§ WHAT YOU HAVE TO DO
This exercise requires an exact copy of each line from the one containing "ATOM 290 N N" down to the last line below.

§ EXERCISE DATA

━━━━━━━━━━━━━━━━━━━━

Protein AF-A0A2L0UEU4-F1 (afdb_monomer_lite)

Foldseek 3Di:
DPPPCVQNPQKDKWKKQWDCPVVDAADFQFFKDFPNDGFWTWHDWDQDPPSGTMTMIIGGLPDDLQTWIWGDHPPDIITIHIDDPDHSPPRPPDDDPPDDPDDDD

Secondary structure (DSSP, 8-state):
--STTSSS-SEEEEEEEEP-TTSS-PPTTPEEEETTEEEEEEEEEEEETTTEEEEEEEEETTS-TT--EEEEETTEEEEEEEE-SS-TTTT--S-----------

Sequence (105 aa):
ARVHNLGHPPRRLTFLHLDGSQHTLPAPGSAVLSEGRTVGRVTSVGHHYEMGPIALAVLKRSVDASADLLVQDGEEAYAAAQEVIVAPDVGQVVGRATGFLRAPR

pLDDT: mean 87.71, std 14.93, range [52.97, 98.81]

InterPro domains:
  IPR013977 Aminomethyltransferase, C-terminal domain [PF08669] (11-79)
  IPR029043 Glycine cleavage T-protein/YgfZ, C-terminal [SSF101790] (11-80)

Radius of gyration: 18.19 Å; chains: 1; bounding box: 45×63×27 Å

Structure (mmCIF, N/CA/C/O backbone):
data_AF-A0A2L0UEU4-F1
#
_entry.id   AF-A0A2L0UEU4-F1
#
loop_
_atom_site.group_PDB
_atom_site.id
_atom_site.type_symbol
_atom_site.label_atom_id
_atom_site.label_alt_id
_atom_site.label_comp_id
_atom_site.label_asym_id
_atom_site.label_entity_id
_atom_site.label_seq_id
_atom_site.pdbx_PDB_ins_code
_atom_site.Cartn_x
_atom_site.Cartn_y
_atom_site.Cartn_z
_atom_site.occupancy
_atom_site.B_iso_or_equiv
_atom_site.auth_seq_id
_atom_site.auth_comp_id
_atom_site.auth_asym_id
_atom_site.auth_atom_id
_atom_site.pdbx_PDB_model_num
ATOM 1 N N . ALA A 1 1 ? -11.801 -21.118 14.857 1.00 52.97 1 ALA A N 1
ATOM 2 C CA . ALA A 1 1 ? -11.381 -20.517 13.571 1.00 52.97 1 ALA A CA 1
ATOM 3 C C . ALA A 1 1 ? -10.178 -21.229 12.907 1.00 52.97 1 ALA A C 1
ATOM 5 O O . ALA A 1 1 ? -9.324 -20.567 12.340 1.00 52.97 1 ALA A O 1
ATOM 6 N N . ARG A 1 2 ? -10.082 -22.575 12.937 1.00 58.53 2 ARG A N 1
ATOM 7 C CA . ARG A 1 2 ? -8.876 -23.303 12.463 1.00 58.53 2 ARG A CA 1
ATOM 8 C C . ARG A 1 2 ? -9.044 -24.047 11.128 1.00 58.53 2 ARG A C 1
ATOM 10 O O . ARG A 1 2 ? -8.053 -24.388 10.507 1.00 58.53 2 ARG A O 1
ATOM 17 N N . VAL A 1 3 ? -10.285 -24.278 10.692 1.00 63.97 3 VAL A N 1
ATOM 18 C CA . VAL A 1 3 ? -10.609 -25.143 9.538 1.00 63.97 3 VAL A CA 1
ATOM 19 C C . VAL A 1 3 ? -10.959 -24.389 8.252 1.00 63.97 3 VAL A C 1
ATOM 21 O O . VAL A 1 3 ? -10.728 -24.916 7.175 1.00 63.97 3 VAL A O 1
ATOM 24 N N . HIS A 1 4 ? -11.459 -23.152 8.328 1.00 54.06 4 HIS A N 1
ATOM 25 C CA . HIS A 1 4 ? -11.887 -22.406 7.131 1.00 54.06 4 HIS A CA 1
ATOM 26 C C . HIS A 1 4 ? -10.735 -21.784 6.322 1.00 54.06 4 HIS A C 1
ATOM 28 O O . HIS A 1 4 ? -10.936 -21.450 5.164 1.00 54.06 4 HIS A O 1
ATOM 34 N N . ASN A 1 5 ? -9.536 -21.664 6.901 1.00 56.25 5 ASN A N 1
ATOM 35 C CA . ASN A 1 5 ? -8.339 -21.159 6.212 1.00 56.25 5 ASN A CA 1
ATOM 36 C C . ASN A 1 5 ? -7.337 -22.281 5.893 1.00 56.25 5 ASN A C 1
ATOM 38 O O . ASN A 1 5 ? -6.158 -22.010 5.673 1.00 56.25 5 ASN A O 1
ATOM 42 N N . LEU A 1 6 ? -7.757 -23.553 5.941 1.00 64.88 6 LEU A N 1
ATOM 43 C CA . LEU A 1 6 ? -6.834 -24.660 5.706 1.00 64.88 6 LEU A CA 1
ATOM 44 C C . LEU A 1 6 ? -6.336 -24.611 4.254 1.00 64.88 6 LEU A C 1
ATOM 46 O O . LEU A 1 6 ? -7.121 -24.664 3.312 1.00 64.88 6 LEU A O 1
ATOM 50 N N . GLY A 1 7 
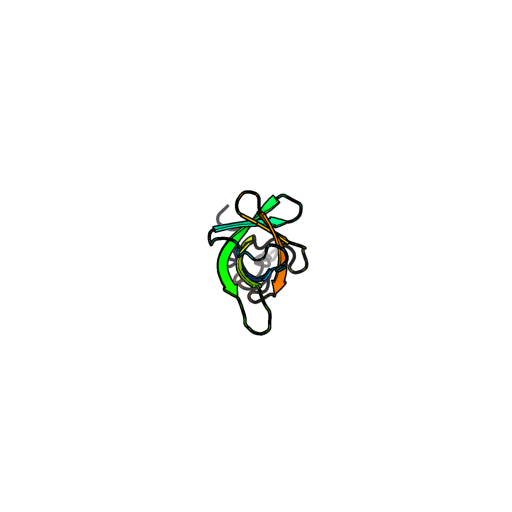? -5.024 -24.455 4.096 1.00 72.00 7 GLY A N 1
ATOM 51 C CA . GLY A 1 7 ? -4.369 -24.235 2.810 1.00 72.00 7 GLY A CA 1
ATOM 52 C C . GLY A 1 7 ? -4.214 -22.762 2.441 1.00 72.00 7 GLY A C 1
ATOM 53 O O . GLY A 1 7 ? -3.199 -22.430 1.850 1.00 72.00 7 GLY A O 1
ATOM 54 N N . HIS A 1 8 ? -5.126 -21.876 2.849 1.00 78.06 8 HIS A N 1
ATOM 55 C CA . HIS A 1 8 ? -5.220 -20.504 2.343 1.00 78.06 8 HIS A CA 1
ATOM 56 C C . HIS A 1 8 ? -4.707 -19.469 3.364 1.00 78.06 8 HIS A C 1
ATOM 58 O O . HIS A 1 8 ? -5.430 -19.131 4.310 1.00 78.06 8 HIS A O 1
ATOM 64 N N . PRO A 1 9 ? -3.468 -18.945 3.222 1.00 87.00 9 PRO A N 1
ATOM 65 C CA . PRO A 1 9 ? -2.913 -18.004 4.189 1.00 87.00 9 PRO A CA 1
ATOM 66 C C . PRO A 1 9 ? -3.790 -16.747 4.291 1.00 87.00 9 PRO A C 1
ATOM 68 O O . PRO A 1 9 ? -4.137 -16.172 3.262 1.00 87.00 9 PRO A O 1
ATOM 71 N N . PRO A 1 10 ? -4.114 -16.242 5.495 1.00 90.94 10 PRO A N 1
ATOM 72 C CA . PRO A 1 10 ? -5.080 -15.147 5.677 1.00 90.94 10 PRO A CA 1
ATOM 73 C C . PRO A 1 10 ? -4.600 -13.780 5.152 1.00 90.94 10 PRO A C 1
ATOM 75 O O . PRO A 1 10 ? -5.341 -12.794 5.189 1.00 90.94 10 PRO A O 1
ATOM 78 N N . ARG A 1 11 ? -3.348 -13.700 4.691 1.00 94.94 11 ARG A N 1
ATOM 79 C CA . ARG A 1 11 ? -2.706 -12.496 4.169 1.00 94.94 11 ARG A CA 1
ATOM 80 C C . ARG A 1 11 ? -1.970 -12.798 2.865 1.00 94.94 11 ARG A C 1
ATOM 82 O O . ARG A 1 11 ? -1.557 -13.937 2.641 1.00 94.94 11 ARG A O 1
ATOM 89 N N . ARG A 1 12 ? -1.806 -11.773 2.032 1.00 95.38 12 ARG A N 1
ATOM 90 C CA . ARG A 1 12 ? -1.031 -11.816 0.785 1.00 95.38 12 ARG A CA 1
ATOM 91 C C . ARG A 1 12 ? 0.038 -10.728 0.787 1.00 95.38 12 ARG A C 1
ATOM 93 O O . ARG A 1 12 ? -0.162 -9.687 1.413 1.00 95.38 12 ARG A O 1
ATOM 100 N N . LEU A 1 13 ? 1.146 -10.982 0.098 1.00 96.81 13 LEU A N 1
ATOM 101 C CA . LEU A 1 13 ? 2.130 -9.952 -0.223 1.00 96.81 13 LEU A CA 1
ATOM 102 C C . LEU A 1 13 ? 1.624 -9.154 -1.432 1.00 96.81 13 LEU A C 1
ATOM 104 O O . LEU A 1 13 ? 0.986 -9.706 -2.330 1.00 96.81 13 LEU A O 1
ATOM 108 N N . THR A 1 14 ? 1.861 -7.853 -1.439 1.00 97.75 14 THR A N 1
ATOM 109 C CA . THR A 1 14 ? 1.411 -6.933 -2.485 1.00 97.75 14 THR A CA 1
ATOM 110 C C . THR A 1 14 ? 2.491 -5.887 -2.712 1.00 97.75 14 THR A C 1
ATOM 112 O O . THR A 1 14 ? 3.128 -5.445 -1.753 1.00 97.75 14 THR A O 1
ATOM 115 N N . PHE A 1 15 ? 2.711 -5.533 -3.973 1.00 98.19 15 PHE A N 1
ATOM 116 C CA . PHE A 1 15 ? 3.566 -4.419 -4.356 1.00 98.19 15 PHE A CA 1
ATOM 117 C C . PHE A 1 15 ? 2.708 -3.153 -4.419 1.00 98.19 15 PHE A C 1
ATOM 119 O O . PHE A 1 15 ? 1.551 -3.215 -4.830 1.00 98.19 15 PHE A O 1
ATOM 126 N N . LEU A 1 16 ? 3.236 -2.027 -3.953 1.00 98.25 16 LEU A N 1
ATOM 127 C CA . LEU A 1 16 ? 2.536 -0.752 -3.894 1.00 98.25 16 LEU A CA 1
ATOM 128 C C . LEU A 1 16 ? 3.317 0.305 -4.664 1.00 98.25 16 LEU A C 1
ATOM 130 O O . LEU A 1 16 ? 4.502 0.516 -4.401 1.00 98.25 16 LEU A O 1
ATOM 134 N N . HIS A 1 17 ? 2.616 1.000 -5.550 1.00 97.69 17 HIS A N 1
ATOM 135 C CA . HIS A 1 17 ? 3.052 2.275 -6.108 1.00 97.69 17 HIS A CA 1
ATOM 136 C C . HIS A 1 17 ? 2.574 3.369 -5.169 1.00 97.69 17 HIS A C 1
ATOM 138 O O . HIS A 1 17 ? 1.370 3.463 -4.929 1.00 97.69 17 HIS A O 1
ATOM 144 N N . LEU A 1 18 ? 3.495 4.144 -4.607 1.00 97.38 18 LEU A N 1
ATOM 145 C CA . LEU A 1 18 ? 3.164 5.229 -3.692 1.00 97.38 18 LEU A CA 1
ATOM 146 C C . LEU A 1 18 ? 3.153 6.547 -4.459 1.00 97.38 18 LEU A C 1
ATOM 148 O O . LEU A 1 18 ? 4.017 6.792 -5.304 1.00 97.38 18 LEU A O 1
ATOM 152 N N . ASP A 1 19 ? 2.205 7.419 -4.141 1.00 93.44 19 ASP A N 1
ATOM 153 C CA . ASP A 1 19 ? 2.297 8.792 -4.605 1.00 93.44 19 ASP A CA 1
ATOM 154 C C . ASP A 1 19 ? 3.504 9.475 -3.932 1.00 93.44 19 ASP A C 1
ATOM 156 O O . ASP A 1 19 ? 3.783 9.288 -2.746 1.00 93.44 19 ASP A O 1
ATOM 160 N N . GLY A 1 20 ? 4.267 10.229 -4.724 1.00 85.75 20 GLY A N 1
ATOM 161 C CA . GLY A 1 20 ? 5.480 10.911 -4.274 1.00 85.75 20 GLY A CA 1
ATOM 162 C C . GLY A 1 20 ? 5.278 12.341 -3.783 1.00 85.75 20 GLY A C 1
ATOM 163 O O . GLY A 1 20 ? 6.267 13.057 -3.644 1.00 85.75 20 GLY A O 1
ATOM 164 N N . SER A 1 21 ? 4.043 12.791 -3.555 1.00 85.44 21 SER A N 1
ATOM 165 C CA . SER A 1 21 ? 3.735 14.185 -3.202 1.00 85.44 21 SER A CA 1
ATOM 166 C C . SER A 1 21 ? 4.365 14.624 -1.879 1.00 85.44 21 SER A C 1
ATOM 168 O O . SER A 1 21 ? 4.777 15.777 -1.743 1.00 85.44 21 SER A O 1
ATOM 170 N N . GLN A 1 22 ? 4.538 13.692 -0.941 1.00 83.88 22 GLN A N 1
ATOM 171 C CA . GLN A 1 22 ? 5.123 13.962 0.370 1.00 83.88 22 GLN A CA 1
ATOM 172 C C . GLN A 1 22 ? 6.648 14.156 0.329 1.00 83.88 22 GLN A C 1
ATOM 174 O O . GLN A 1 22 ? 7.223 14.620 1.307 1.00 83.88 22 GLN A O 1
ATOM 179 N N . HIS A 1 23 ? 7.322 13.832 -0.787 1.00 86.38 23 HIS A N 1
ATOM 180 C CA . HIS A 1 23 ? 8.794 13.850 -0.936 1.00 86.38 23 HIS A CA 1
ATOM 181 C C . HIS A 1 23 ? 9.564 13.013 0.109 1.00 86.38 23 HIS A C 1
ATOM 183 O O . HIS A 1 23 ? 10.795 13.034 0.156 1.00 86.38 23 HIS A O 1
ATOM 189 N 
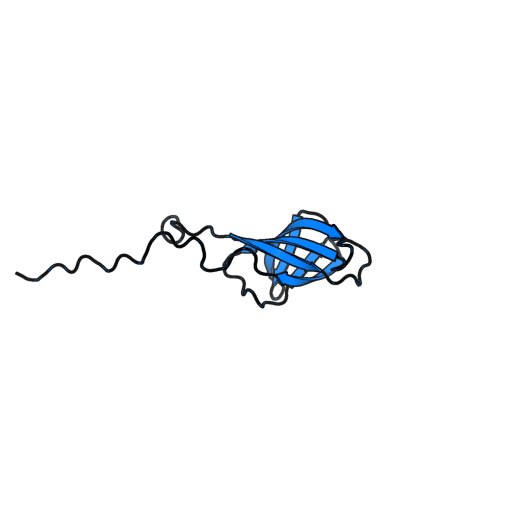N . THR A 1 24 ? 8.839 12.260 0.926 1.00 93.12 24 THR A N 1
ATOM 190 C CA . THR A 1 24 ? 9.301 11.326 1.943 1.00 93.12 24 THR A CA 1
ATOM 191 C C . THR A 1 24 ? 8.860 9.916 1.557 1.00 93.12 24 THR A C 1
ATOM 193 O O . THR A 1 24 ? 8.138 9.704 0.578 1.00 93.12 24 THR A O 1
ATOM 196 N N . LEU A 1 25 ? 9.336 8.928 2.309 1.00 95.62 25 LEU A N 1
ATOM 197 C CA . LEU A 1 25 ? 8.896 7.546 2.194 1.00 95.62 25 LEU A CA 1
ATOM 198 C C . LEU A 1 25 ? 8.323 7.103 3.540 1.00 95.62 25 LEU A C 1
ATOM 200 O O . LEU A 1 25 ? 8.943 7.401 4.564 1.00 95.62 25 LEU A O 1
ATOM 204 N N . PRO A 1 26 ? 7.224 6.329 3.551 1.00 97.44 26 PRO A N 1
ATOM 205 C CA . PRO A 1 26 ? 6.706 5.773 4.789 1.00 97.44 26 PRO A CA 1
ATOM 206 C C . PRO A 1 26 ? 7.715 4.797 5.402 1.00 97.44 26 PRO A C 1
ATOM 208 O O . PRO A 1 26 ? 8.429 4.074 4.700 1.00 97.44 26 PRO A O 1
ATOM 211 N N . ALA A 1 27 ? 7.734 4.698 6.725 1.00 97.69 27 ALA A N 1
ATOM 212 C CA . ALA A 1 27 ? 8.549 3.723 7.429 1.00 97.69 27 ALA A CA 1
ATOM 213 C C . ALA A 1 27 ? 8.006 2.288 7.250 1.00 97.69 27 ALA A C 1
ATOM 215 O O . ALA A 1 27 ? 6.786 2.068 7.186 1.00 97.69 27 ALA A O 1
ATOM 216 N N . PRO A 1 28 ? 8.871 1.255 7.252 1.00 98.31 28 PRO A N 1
ATOM 217 C CA . PRO A 1 28 ? 8.433 -0.122 7.451 1.00 98.31 28 PRO A CA 1
ATOM 218 C C . PRO A 1 28 ? 7.564 -0.258 8.709 1.00 98.31 28 PRO A C 1
ATOM 220 O O . PRO A 1 28 ? 7.905 0.240 9.778 1.00 98.31 28 PRO A O 1
ATOM 223 N N . GLY A 1 29 ? 6.436 -0.956 8.592 1.00 98.50 29 GLY A N 1
ATOM 224 C CA . GLY A 1 29 ? 5.437 -1.076 9.656 1.00 98.50 29 GLY A CA 1
ATOM 225 C C . GLY A 1 29 ? 4.267 -0.094 9.552 1.00 98.50 29 GLY A C 1
ATOM 226 O O . GLY A 1 29 ? 3.241 -0.358 10.190 1.00 98.50 29 GLY A O 1
ATOM 227 N N . SER A 1 30 ? 4.372 0.946 8.712 1.00 98.56 30 SER A N 1
ATOM 228 C CA . SER A 1 30 ? 3.288 1.897 8.425 1.00 98.56 30 SER A CA 1
ATOM 229 C C . SER A 1 30 ? 1.986 1.186 8.064 1.00 98.56 30 SER A C 1
ATOM 231 O O . SER A 1 30 ? 1.980 0.141 7.396 1.00 98.56 30 SER A O 1
ATOM 233 N N . ALA A 1 31 ? 0.869 1.721 8.554 1.00 98.69 31 ALA A N 1
ATOM 234 C CA . ALA A 1 31 ? -0.433 1.085 8.416 1.00 98.69 31 ALA A CA 1
ATOM 235 C C . ALA A 1 31 ? -0.962 1.269 6.994 1.00 98.69 31 ALA A C 1
ATOM 237 O O . ALA A 1 31 ? -0.977 2.377 6.478 1.00 98.69 31 ALA A O 1
ATOM 238 N N . VAL A 1 32 ? -1.455 0.192 6.381 1.00 98.75 32 VAL A N 1
ATOM 239 C CA . VAL A 1 32 ? -2.163 0.286 5.098 1.00 98.75 32 VAL A CA 1
ATOM 240 C C . VAL A 1 32 ? -3.657 0.286 5.366 1.00 98.75 32 VAL A C 1
ATOM 242 O O . VAL A 1 32 ? -4.160 -0.622 6.041 1.00 98.75 32 VAL A O 1
ATOM 245 N N . LEU A 1 33 ? -4.357 1.289 4.852 1.00 98.69 33 LEU A N 1
ATOM 246 C CA . LEU A 1 33 ? -5.783 1.512 5.028 1.00 98.69 33 LEU A CA 1
ATOM 247 C C . LEU A 1 33 ? -6.537 1.325 3.714 1.00 98.69 33 LEU A C 1
ATOM 249 O O . LEU A 1 33 ? -6.043 1.678 2.652 1.00 98.69 33 LEU A O 1
ATOM 253 N N . SER A 1 34 ? -7.754 0.802 3.823 1.00 98.25 34 SER A N 1
ATOM 254 C CA . SER A 1 34 ? -8.769 0.765 2.769 1.00 98.25 34 SER A CA 1
ATOM 255 C C . SER A 1 34 ? -10.045 1.314 3.390 1.00 98.25 34 SER A C 1
ATOM 257 O O . SER A 1 34 ? -10.433 0.845 4.464 1.00 98.25 34 SER A O 1
ATOM 259 N N . GLU A 1 35 ? -10.656 2.327 2.775 1.00 96.50 35 GLU A N 1
ATOM 260 C CA . GLU A 1 35 ? -11.863 2.989 3.309 1.00 96.50 35 GLU A CA 1
ATOM 261 C C . GLU A 1 35 ? -11.718 3.394 4.796 1.00 96.50 35 GLU A C 1
ATOM 263 O O . GLU A 1 35 ? -12.593 3.161 5.632 1.00 96.50 35 GLU A O 1
ATOM 268 N N . GLY A 1 36 ? -10.543 3.918 5.169 1.00 96.69 36 GLY A N 1
ATOM 269 C CA . GLY A 1 36 ? -10.231 4.344 6.540 1.00 96.69 36 GLY A CA 1
ATOM 270 C C . GLY A 1 36 ? -9.980 3.214 7.550 1.00 96.69 36 GLY A C 1
ATOM 271 O O . GLY A 1 36 ? -9.747 3.483 8.727 1.00 96.69 36 GLY A O 1
ATOM 272 N N . ARG A 1 37 ? -9.995 1.940 7.137 1.00 98.00 37 ARG A N 1
ATOM 273 C CA . ARG A 1 37 ? -9.750 0.788 8.023 1.00 98.00 37 ARG A CA 1
ATOM 274 C C . ARG A 1 37 ? -8.393 0.164 7.757 1.00 98.00 37 ARG A C 1
ATOM 276 O O . ARG A 1 37 ? -8.061 -0.132 6.617 1.00 98.00 37 ARG A O 1
ATOM 283 N N . THR A 1 38 ? -7.643 -0.157 8.811 1.00 98.50 38 THR A N 1
ATOM 284 C CA . THR A 1 38 ? -6.359 -0.855 8.661 1.00 98.50 38 THR A CA 1
ATOM 285 C C . THR A 1 38 ? -6.550 -2.271 8.111 1.00 98.50 38 THR A C 1
ATOM 287 O O . THR A 1 38 ? -7.147 -3.160 8.741 1.00 98.50 38 THR A O 1
ATOM 290 N N . VAL A 1 39 ? -5.981 -2.513 6.938 1.00 98.50 39 VAL A N 1
ATOM 291 C CA . VAL A 1 39 ? -6.035 -3.787 6.219 1.00 98.50 39 VAL A CA 1
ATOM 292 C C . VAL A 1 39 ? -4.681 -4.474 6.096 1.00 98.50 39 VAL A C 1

━━━━━━━━━━━━━━━━━━━━

§ WRITTEN RESPONSE
ATOM 290 N N . VAL A 1 39 ? -5.981 -2.513 6.938 1.00 98.50 39 VAL A N 1
ATOM 291 C CA . VAL A 1 39 ? -6.035 -3.787 6.219 1.00 98.50 39 VAL A CA 1
ATOM 292 C C . VAL A 1 39 ? -4.681 -4.474 6.096 1.00 98.50 39 VAL A C 1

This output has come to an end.